Re: Character Entities: An XML Core WG View from David Carlisle on 2002-11-01 (www-math@w3.org from November 2002)

From: David Carlisle <davidc@nag.co.uk>
Date: Fri, 1 Nov 2002 10:05:22 GMT
To: pgrosso@arbortext.com
CC: www-math@w3.org
Message-Id: <200211011005.KAA21058@penguin.nag.co.uk>
Paul,

Thanks for the pointer, I replied to this document on xml-dev, I include
a copy below. 

I should probably note here that this is a personal response not a
Working Group one (although obviously my personal views are somewhat
flavoured by working on the MathML DTD and also my failure to persuade
any end users that they would rather write &#x2192; than &rightarrow;).

David




Date: 1 Nov 2002 09:22:22 +0000
From: David Carlisle <davidc@nag.co.uk>
CC: xml-dev@lists.xml.org
In-reply-to: <200210302155.QAA19553@mail2.reutershealth.com> (message from
	John Cowan on Wed, 30 Oct 2002 16:41:46 -0500 (EST))
Subject: Re: [xml-dev] Character Entities: An XML Core WG View



 
Comments on "Character Entities: An XML Core WG View"

While the comments on character entities are (mostly) technically
correct they fail to acknowledge the real problems that authors
currently face when trying to use character entities alongside other
aspects of current XML technologies.
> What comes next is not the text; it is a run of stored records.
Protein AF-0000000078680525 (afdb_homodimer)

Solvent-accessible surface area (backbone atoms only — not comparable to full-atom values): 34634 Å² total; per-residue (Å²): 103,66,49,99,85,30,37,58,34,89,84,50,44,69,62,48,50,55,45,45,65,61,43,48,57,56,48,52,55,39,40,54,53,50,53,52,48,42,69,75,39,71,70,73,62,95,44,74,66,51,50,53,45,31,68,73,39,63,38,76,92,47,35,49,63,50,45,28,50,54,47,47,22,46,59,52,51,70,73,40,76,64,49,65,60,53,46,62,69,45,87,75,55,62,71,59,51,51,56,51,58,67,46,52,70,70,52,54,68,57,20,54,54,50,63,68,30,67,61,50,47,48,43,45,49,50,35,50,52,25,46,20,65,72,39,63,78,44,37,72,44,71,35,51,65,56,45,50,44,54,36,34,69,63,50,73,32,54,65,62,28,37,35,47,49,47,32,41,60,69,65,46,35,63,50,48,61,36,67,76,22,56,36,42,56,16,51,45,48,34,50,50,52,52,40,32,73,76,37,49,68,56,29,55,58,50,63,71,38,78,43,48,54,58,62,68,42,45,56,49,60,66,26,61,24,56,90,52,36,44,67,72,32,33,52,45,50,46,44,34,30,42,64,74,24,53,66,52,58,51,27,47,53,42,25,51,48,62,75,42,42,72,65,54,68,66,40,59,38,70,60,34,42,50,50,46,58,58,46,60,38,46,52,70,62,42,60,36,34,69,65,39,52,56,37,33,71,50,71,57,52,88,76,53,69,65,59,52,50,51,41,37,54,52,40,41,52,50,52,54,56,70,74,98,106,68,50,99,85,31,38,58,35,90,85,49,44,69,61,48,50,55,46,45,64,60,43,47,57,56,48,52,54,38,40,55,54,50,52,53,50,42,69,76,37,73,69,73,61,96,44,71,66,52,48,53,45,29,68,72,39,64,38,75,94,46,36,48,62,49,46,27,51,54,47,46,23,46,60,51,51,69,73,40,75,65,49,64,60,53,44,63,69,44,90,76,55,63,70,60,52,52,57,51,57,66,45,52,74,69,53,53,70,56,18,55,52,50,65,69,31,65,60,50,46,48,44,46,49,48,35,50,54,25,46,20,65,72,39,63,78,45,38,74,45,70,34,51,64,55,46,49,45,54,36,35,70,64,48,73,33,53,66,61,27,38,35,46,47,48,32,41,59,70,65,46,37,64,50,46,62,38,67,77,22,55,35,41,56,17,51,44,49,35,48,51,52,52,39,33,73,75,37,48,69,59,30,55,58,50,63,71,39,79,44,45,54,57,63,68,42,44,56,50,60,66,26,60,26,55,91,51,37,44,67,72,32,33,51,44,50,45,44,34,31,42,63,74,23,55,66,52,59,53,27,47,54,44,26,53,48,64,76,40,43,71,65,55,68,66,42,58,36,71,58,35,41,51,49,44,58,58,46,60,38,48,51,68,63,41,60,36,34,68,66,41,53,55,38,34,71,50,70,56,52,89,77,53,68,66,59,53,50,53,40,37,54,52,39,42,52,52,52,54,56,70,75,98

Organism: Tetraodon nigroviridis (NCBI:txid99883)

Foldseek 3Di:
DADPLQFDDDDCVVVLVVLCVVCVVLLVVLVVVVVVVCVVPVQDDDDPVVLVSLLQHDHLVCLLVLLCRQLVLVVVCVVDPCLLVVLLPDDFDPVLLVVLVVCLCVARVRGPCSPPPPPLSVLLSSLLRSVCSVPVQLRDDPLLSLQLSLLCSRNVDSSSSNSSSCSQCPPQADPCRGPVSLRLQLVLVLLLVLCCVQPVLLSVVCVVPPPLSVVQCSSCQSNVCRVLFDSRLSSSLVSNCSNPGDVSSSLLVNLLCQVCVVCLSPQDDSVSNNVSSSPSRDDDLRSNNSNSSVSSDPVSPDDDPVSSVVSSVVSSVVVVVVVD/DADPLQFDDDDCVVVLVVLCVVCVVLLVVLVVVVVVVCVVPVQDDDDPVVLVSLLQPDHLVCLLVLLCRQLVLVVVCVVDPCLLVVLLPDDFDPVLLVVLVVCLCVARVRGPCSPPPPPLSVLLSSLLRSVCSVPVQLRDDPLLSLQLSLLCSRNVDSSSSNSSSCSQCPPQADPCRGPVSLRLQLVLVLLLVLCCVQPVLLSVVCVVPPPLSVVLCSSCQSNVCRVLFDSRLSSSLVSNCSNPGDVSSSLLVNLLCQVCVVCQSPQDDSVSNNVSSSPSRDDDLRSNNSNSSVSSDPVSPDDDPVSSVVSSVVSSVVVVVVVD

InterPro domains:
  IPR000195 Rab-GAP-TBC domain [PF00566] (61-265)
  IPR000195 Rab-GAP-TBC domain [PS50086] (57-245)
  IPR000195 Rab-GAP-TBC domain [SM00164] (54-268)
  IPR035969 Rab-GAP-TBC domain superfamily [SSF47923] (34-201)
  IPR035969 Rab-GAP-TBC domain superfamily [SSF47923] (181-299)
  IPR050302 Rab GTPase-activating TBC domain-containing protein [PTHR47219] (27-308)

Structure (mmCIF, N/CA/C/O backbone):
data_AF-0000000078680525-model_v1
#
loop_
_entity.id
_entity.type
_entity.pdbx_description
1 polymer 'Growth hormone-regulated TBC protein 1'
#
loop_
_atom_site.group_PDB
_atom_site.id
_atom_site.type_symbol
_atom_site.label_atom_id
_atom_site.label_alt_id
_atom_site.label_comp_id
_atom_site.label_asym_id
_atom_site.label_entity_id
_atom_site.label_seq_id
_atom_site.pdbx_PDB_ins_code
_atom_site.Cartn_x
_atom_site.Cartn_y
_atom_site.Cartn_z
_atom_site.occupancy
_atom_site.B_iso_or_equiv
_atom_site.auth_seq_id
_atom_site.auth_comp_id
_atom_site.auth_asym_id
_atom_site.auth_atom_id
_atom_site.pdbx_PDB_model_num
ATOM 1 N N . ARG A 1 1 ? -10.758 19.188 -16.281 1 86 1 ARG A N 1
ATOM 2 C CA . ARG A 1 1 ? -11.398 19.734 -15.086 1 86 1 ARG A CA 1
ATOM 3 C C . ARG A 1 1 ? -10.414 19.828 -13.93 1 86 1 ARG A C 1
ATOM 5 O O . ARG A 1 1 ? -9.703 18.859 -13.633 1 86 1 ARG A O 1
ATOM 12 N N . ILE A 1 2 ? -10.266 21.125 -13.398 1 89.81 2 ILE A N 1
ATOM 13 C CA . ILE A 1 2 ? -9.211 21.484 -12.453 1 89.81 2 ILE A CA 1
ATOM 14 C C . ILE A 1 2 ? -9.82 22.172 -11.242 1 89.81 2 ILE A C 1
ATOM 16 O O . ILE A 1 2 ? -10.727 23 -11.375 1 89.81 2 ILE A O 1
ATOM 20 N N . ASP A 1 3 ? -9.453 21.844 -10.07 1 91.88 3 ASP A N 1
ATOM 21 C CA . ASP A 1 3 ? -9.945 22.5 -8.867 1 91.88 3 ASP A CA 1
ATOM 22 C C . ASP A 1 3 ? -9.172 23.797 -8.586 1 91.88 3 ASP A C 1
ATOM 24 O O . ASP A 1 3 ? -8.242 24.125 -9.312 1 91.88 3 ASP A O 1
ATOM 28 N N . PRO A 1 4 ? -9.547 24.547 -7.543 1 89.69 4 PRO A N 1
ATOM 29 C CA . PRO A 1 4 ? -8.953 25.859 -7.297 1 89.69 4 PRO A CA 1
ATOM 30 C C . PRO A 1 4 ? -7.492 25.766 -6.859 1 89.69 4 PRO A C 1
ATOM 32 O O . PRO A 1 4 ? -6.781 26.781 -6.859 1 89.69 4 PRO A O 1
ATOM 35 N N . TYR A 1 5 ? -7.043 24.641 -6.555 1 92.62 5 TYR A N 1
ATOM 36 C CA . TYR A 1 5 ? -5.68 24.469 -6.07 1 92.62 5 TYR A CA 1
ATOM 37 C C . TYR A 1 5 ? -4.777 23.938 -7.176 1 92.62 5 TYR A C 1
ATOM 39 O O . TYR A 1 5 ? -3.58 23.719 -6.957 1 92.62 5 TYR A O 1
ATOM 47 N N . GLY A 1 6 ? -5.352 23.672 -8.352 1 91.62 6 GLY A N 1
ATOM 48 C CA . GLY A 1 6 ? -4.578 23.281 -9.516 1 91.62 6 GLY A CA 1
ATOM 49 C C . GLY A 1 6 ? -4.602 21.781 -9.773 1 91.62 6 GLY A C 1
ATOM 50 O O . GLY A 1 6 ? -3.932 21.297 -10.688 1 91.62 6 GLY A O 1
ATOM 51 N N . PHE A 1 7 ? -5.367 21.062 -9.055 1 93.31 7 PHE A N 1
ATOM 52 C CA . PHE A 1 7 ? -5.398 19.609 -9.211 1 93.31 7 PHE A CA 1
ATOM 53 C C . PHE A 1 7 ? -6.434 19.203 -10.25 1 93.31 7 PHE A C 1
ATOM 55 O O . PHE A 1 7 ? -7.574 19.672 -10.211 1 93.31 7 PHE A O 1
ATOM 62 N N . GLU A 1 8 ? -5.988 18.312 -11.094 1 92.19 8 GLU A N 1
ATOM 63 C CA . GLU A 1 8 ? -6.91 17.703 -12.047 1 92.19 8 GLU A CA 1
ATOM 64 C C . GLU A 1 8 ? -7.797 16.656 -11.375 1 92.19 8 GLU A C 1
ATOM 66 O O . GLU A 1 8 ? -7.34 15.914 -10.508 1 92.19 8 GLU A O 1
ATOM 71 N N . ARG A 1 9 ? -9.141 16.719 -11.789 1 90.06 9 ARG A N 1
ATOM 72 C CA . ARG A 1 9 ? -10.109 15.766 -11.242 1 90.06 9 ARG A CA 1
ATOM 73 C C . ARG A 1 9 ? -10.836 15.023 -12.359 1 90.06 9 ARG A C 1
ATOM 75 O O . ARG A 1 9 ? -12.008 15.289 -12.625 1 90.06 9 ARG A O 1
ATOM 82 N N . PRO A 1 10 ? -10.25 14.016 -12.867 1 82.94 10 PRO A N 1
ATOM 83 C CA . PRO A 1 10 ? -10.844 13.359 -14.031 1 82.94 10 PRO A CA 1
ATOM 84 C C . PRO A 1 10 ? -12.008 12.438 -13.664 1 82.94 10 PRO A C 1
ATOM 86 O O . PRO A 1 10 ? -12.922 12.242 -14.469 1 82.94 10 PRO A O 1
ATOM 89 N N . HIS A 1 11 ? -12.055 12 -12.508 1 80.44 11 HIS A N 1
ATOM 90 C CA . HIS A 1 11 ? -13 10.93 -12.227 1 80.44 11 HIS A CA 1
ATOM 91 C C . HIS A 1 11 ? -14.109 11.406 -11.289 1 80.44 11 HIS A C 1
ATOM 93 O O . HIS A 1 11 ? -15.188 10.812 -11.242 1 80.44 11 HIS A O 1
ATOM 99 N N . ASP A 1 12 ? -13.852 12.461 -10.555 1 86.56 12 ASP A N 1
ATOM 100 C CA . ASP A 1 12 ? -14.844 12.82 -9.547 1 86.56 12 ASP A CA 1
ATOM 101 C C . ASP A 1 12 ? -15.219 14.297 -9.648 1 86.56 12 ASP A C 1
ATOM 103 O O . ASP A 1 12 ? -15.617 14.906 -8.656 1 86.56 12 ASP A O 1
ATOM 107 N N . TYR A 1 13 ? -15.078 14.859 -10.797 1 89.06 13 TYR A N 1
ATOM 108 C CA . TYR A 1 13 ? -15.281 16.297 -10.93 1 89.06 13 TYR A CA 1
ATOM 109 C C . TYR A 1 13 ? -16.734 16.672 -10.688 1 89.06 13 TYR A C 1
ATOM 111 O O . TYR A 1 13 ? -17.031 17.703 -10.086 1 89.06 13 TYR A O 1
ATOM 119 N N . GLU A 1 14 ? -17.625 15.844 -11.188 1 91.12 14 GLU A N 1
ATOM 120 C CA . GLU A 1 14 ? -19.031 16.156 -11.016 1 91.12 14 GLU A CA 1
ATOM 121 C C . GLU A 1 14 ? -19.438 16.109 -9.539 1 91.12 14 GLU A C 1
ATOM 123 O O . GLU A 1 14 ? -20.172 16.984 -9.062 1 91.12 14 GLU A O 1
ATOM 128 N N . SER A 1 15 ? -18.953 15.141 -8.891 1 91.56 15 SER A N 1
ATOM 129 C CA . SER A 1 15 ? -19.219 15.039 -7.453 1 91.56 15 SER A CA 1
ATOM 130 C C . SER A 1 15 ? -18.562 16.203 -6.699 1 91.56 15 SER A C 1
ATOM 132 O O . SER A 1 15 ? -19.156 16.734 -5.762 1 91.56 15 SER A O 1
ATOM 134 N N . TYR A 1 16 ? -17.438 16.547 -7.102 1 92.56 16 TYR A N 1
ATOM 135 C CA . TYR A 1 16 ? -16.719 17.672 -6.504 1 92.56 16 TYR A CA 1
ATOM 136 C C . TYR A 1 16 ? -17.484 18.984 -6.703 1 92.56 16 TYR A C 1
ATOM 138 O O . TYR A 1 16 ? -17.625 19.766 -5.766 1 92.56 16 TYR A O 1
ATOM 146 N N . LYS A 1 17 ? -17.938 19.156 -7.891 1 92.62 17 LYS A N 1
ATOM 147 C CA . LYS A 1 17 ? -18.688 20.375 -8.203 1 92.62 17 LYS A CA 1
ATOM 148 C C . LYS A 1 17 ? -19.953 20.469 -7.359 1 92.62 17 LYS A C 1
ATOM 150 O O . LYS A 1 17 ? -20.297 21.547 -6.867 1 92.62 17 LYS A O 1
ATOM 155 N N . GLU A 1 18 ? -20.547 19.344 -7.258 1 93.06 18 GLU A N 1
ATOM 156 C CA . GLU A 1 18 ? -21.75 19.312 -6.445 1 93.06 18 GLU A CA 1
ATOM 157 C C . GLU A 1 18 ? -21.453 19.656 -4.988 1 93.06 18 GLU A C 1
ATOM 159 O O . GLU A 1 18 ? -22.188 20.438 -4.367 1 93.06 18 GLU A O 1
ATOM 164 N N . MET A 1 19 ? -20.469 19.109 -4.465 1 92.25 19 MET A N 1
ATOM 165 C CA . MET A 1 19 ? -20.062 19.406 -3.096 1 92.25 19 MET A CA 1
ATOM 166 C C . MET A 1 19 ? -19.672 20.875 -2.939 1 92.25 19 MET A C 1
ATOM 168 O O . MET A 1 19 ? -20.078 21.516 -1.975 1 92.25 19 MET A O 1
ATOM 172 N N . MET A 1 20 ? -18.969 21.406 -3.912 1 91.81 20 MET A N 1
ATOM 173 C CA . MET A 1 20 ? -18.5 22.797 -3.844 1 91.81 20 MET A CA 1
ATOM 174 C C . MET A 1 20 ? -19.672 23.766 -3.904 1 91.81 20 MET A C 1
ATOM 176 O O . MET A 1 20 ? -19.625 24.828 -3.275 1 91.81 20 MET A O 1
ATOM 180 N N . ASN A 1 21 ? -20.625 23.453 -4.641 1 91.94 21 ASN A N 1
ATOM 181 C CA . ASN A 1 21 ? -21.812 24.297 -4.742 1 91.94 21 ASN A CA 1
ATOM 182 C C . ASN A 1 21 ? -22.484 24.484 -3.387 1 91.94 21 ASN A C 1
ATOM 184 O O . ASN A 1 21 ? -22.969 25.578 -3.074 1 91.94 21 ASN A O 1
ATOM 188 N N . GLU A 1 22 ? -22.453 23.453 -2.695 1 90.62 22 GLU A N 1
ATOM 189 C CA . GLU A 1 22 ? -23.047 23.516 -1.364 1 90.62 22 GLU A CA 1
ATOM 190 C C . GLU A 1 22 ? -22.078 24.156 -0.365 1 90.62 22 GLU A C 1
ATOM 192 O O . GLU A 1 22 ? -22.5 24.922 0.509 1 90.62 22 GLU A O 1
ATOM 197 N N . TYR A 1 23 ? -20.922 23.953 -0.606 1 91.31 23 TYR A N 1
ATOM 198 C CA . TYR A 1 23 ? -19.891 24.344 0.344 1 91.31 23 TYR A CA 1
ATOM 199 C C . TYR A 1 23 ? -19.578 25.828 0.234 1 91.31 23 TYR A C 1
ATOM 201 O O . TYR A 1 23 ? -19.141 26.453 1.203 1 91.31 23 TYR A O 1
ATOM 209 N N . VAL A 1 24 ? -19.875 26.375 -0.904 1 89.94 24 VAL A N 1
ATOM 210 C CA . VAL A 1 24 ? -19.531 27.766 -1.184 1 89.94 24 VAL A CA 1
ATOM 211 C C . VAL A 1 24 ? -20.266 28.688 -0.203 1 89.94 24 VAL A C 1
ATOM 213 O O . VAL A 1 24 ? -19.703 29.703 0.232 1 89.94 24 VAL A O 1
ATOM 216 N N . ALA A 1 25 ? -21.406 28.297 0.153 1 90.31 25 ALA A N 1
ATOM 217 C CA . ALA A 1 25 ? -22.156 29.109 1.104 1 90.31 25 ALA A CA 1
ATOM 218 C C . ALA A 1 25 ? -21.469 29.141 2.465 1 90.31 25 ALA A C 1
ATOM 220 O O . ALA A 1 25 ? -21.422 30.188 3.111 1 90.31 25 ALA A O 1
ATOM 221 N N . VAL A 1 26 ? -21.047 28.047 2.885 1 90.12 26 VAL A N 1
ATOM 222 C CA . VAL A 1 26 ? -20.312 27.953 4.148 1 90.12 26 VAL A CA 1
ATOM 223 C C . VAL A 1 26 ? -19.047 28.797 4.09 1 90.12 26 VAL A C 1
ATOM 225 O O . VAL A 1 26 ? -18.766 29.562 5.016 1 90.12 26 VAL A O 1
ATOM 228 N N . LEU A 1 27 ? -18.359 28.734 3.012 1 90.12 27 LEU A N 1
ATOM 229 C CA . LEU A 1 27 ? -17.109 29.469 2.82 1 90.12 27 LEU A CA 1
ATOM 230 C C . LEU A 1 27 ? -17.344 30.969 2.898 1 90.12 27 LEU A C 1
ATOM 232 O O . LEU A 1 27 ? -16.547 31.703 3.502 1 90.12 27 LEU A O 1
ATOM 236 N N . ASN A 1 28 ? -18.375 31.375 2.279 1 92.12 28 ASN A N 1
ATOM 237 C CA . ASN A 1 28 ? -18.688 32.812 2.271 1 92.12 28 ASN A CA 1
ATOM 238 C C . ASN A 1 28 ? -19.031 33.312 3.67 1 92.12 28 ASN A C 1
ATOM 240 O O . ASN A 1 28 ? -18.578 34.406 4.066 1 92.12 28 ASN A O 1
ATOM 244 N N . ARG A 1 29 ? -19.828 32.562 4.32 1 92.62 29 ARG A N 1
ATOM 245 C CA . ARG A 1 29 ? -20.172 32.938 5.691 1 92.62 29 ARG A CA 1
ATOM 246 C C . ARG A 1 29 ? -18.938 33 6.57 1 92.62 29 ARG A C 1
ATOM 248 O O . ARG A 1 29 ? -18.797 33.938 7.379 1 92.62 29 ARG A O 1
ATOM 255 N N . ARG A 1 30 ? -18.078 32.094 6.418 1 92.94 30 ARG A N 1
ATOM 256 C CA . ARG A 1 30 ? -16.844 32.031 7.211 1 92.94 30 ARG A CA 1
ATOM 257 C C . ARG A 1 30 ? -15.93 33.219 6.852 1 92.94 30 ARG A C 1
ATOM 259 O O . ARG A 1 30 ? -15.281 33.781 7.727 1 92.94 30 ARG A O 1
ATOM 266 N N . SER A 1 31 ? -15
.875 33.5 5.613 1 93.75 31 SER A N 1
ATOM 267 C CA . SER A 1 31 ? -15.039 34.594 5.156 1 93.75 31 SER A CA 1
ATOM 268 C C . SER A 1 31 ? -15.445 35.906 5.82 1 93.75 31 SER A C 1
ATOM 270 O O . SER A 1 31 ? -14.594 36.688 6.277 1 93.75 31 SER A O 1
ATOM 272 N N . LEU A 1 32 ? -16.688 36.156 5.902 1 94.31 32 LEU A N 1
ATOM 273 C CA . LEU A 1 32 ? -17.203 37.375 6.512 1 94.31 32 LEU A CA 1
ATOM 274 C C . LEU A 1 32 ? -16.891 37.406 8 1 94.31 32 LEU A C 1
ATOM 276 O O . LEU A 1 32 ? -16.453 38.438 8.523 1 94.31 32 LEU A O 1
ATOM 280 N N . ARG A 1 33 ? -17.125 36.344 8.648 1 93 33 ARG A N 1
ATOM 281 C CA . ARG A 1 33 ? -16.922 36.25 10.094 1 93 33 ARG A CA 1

The general flavour is "existing
mechanisms suffice" but that may be compared to comments that "XML isn't
needed as SGML could do everything needed in that area".  Technically it
is true but misses the point. XML has proved to have many advantages
over SGML. Reasonable schema languages using XML instance syntax may
prove to have real advantages over DTD, and it may yet prove to be the
case that a different approach to entity definition may have real
advantages. Unfortunately the document as published does not address the
issues at all and just states the obviously true fact that entities
already have a definition mechanism in DTD.

Acknowledging the usability problems with the current mechanisms and
investigating the possibilities for alternatives should not commit
anyone to adding any mechanism in a future XML 2 (if there were ever to
be such a version). As already seen in XML 1.1 debates, the costs of
any version increment are high, and it may be a reasonable position to
take that the changes required would be too great. However unless
there is an acceptance of a desirability of new functionality and some
rough idea about what changes could be made to meet that requirement
then it is impossible to weigh the benefits against the costs of a
version change.

Responses to individual (quoted) points are contained below.
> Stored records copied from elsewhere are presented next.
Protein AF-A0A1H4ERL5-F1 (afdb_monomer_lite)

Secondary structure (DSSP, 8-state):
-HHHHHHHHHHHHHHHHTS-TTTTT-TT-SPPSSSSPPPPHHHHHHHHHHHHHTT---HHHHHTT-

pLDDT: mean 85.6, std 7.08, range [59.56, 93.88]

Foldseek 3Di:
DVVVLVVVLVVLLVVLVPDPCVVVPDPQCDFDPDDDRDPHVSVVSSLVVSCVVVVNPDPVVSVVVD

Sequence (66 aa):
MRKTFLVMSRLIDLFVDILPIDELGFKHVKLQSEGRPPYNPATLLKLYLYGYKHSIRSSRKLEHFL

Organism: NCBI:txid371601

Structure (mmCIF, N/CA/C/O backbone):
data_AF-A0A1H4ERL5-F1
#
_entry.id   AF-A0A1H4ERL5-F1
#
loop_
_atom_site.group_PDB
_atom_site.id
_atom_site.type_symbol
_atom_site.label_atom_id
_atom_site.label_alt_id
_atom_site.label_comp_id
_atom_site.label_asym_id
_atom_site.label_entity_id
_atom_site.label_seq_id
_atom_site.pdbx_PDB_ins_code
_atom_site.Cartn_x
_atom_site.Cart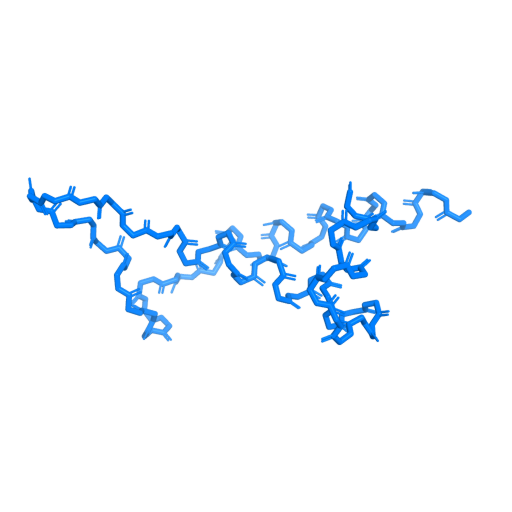n_y
_atom_site.Cartn_z
_atom_site.occupancy
_atom_site.B_iso_or_equiv
_atom_site.auth_seq_id
_atom_site.auth_comp_id
_atom_site.auth_asym_id
_atom_site.auth_atom_id
_atom_site.pdbx_PDB_model_num
ATOM 1 N N . MET A 1 1 ? 6.859 1.788 -24.584 1.00 59.56 1 MET A N 1
ATOM 2 C CA . MET A 1 1 ? 7.153 1.757 -23.130 1.00 59.56 1 MET A CA 1
ATOM 3 C C . MET A 1 1 ? 6.021 2.290 -22.239 1.00 59.56 1 MET A C 1
ATOM 5 O O . MET A 1 1 ? 5.667 1.594 -21.300 1.00 59.56 1 MET A O 1
ATOM 9 N N . ARG A 1 2 ? 5.386 3.445 -22.520 1.00 69.88 2 ARG A N 1
ATOM 10 C CA . ARG A 1 2 ? 4.316 4.013 -21.656 1.00 69.88 2 ARG A CA 1
ATOM 11 C C . ARG A 1 2 ? 3.047 3.145 -21.505 1.00 69.88 2 ARG A C 1
ATOM 13 O O . ARG A 1 2 ? 2.449 3.120 -20.437 1.00 69.88 2 ARG A O 1
ATOM 20 N N . LYS A 1 3 ? 2.661 2.389 -22.545 1.00 73.81 3 LYS A N 1
ATOM 21 C CA . LYS A 1 3 ? 1.485 1.490 -22.514 1.00 73.81 3 LYS A CA 1
ATOM 22 C C . LYS A 1 3 ? 1.617 0.372 -21.475 1.00 73.81 3 LYS A C 1
ATOM 24 O O . LYS A 1 3 ? 0.691 0.145 -20.710 1.00 73.81 3 LYS A O 1
ATOM 29 N N . THR A 1 4 ? 2.775 -0.284 -21.411 1.00 78.06 4 THR A N 1
ATOM 30 C CA . THR A 1 4 ? 3.030 -1.377 -20.461 1.00 78.06 4 THR A CA 1
ATOM 31 C C . THR A 1 4 ? 2.925 -0.900 -19.015 1.00 78.06 4 THR A C 1
ATOM 33 O O . THR A 1 4 ? 2.375 -1.605 -18.181 1.00 78.06 4 THR A O 1
ATOM 36 N N . PHE A 1 5 ? 3.388 0.317 -18.719 1.00 81.44 5 PHE A N 1
ATOM 37 C CA . PHE A 1 5 ? 3.280 0.902 -17.383 1.00 81.44 5 PHE A CA 1
ATOM 38 C C . PHE A 1 5 ? 1.820 1.106 -16.949 1.00 81.44 5 PHE A C 1
ATOM 40 O O . PHE A 1 5 ? 1.426 0.633 -15.887 1.00 81.44 5 PHE A O 1
ATOM 47 N N . LEU A 1 6 ? 0.997 1.726 -17.800 1.00 83.25 6 LEU A N 1
ATOM 48 C CA . LEU A 1 6 ? -0.421 1.970 -17.503 1.00 83.25 6 LEU A CA 1
ATOM 49 C C . LEU A 1 6 ? -1.222 0.671 -17.341 1.00 83.25 6 LEU A C 1
ATOM 51 O O . LEU A 1 6 ? -2.087 0.585 -16.474 1.00 83.25 6 LEU A O 1
ATOM 55 N N . VAL A 1 7 ? -0.927 -0.350 -18.149 1.00 87.88 7 VAL A N 1
ATOM 56 C CA . VAL A 1 7 ? -1.577 -1.666 -18.029 1.00 87.88 7 VAL A CA 1
ATOM 57 C C . VAL A 1 7 ? -1.218 -2.325 -16.700 1.00 87.88 7 VAL A C 1
ATOM 59 O O . VAL A 1 7 ? -2.089 -2.838 -16.008 1.00 87.88 7 VAL A O 1
ATOM 62 N N . MET A 1 8 ? 0.054 -2.270 -16.313 1.00 86.12 8 MET A N 1
ATOM 63 C CA . MET A 1 8 ? 0.519 -2.860 -15.056 1.00 86.12 8 MET A CA 1
ATOM 64 C C . MET A 1 8 ? -0.016 -2.111 -13.842 1.00 86.12 8 MET A C 1
ATOM 66 O O . MET A 1 8 ? -0.325 -2.729 -12.833 1.00 86.12 8 MET A O 1
ATOM 70 N N . SER A 1 9 ? -0.171 -0.796 -13.973 1.00 86.69 9 SER A N 1
ATOM 71 C CA . SER A 1 9 ? -0.814 0.040 -12.974 1.00 86.69 9 SER A CA 1
ATOM 72 C C . SER A 1 9 ? -2.246 -0.418 -12.698 1.00 86.69 9 SER A C 1
ATOM 74 O O . SER A 1 9 ? -2.600 -0.758 -11.574 1.00 86.69 9 SER A O 1
ATOM 76 N N . ARG A 1 10 ? -3.039 -0.566 -13.757 1.00 91.50 10 ARG A N 1
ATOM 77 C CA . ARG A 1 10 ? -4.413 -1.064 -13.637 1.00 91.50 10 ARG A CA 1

>  The existing mechanism, DTDs, is entirely adequate to the purpose.
>  Although some subsets of XML have outlawed DTDs in the name of
>  interoperability, all conforming XML processors (parsers) must be able
>  to recognize at least some DTD information,


If you are using an XML application that forbids (at the application
level) the use of <!DOCTYPE, the fact that this is allowed by the XML
spec does not really help. SOAP is probably the main example of this,
although probably SOAP is not so often used with hand authored
documents. However given the pressure from some quarters to move from
dtd to schema languages of one sort or another, this is likely to become
more rather than less common.


>  At worst, then, the character entities actually used in a given
>  document (generally a small subset of those available) can be declared
>  in the internal subset, and are 100% interoperable across processors. 

As noted above, this facility may not be available at all. Even when it
is, it is only barely usable for hand authored documents (which as you
comment in the introduction is a main use case for entities of this
form). The idea that every time you use a character by name you have to
(a) know the required definition and (b) go up to the top of the
document to add the entity declaration, has severe usability problems.

 
>  However, different XML applications such as XHTML and MathML do not
>  need to declare differently named entities for the same
>  characters. Most character names have already been standardized by
>  ISO, and these names should be and are used wherever possible. 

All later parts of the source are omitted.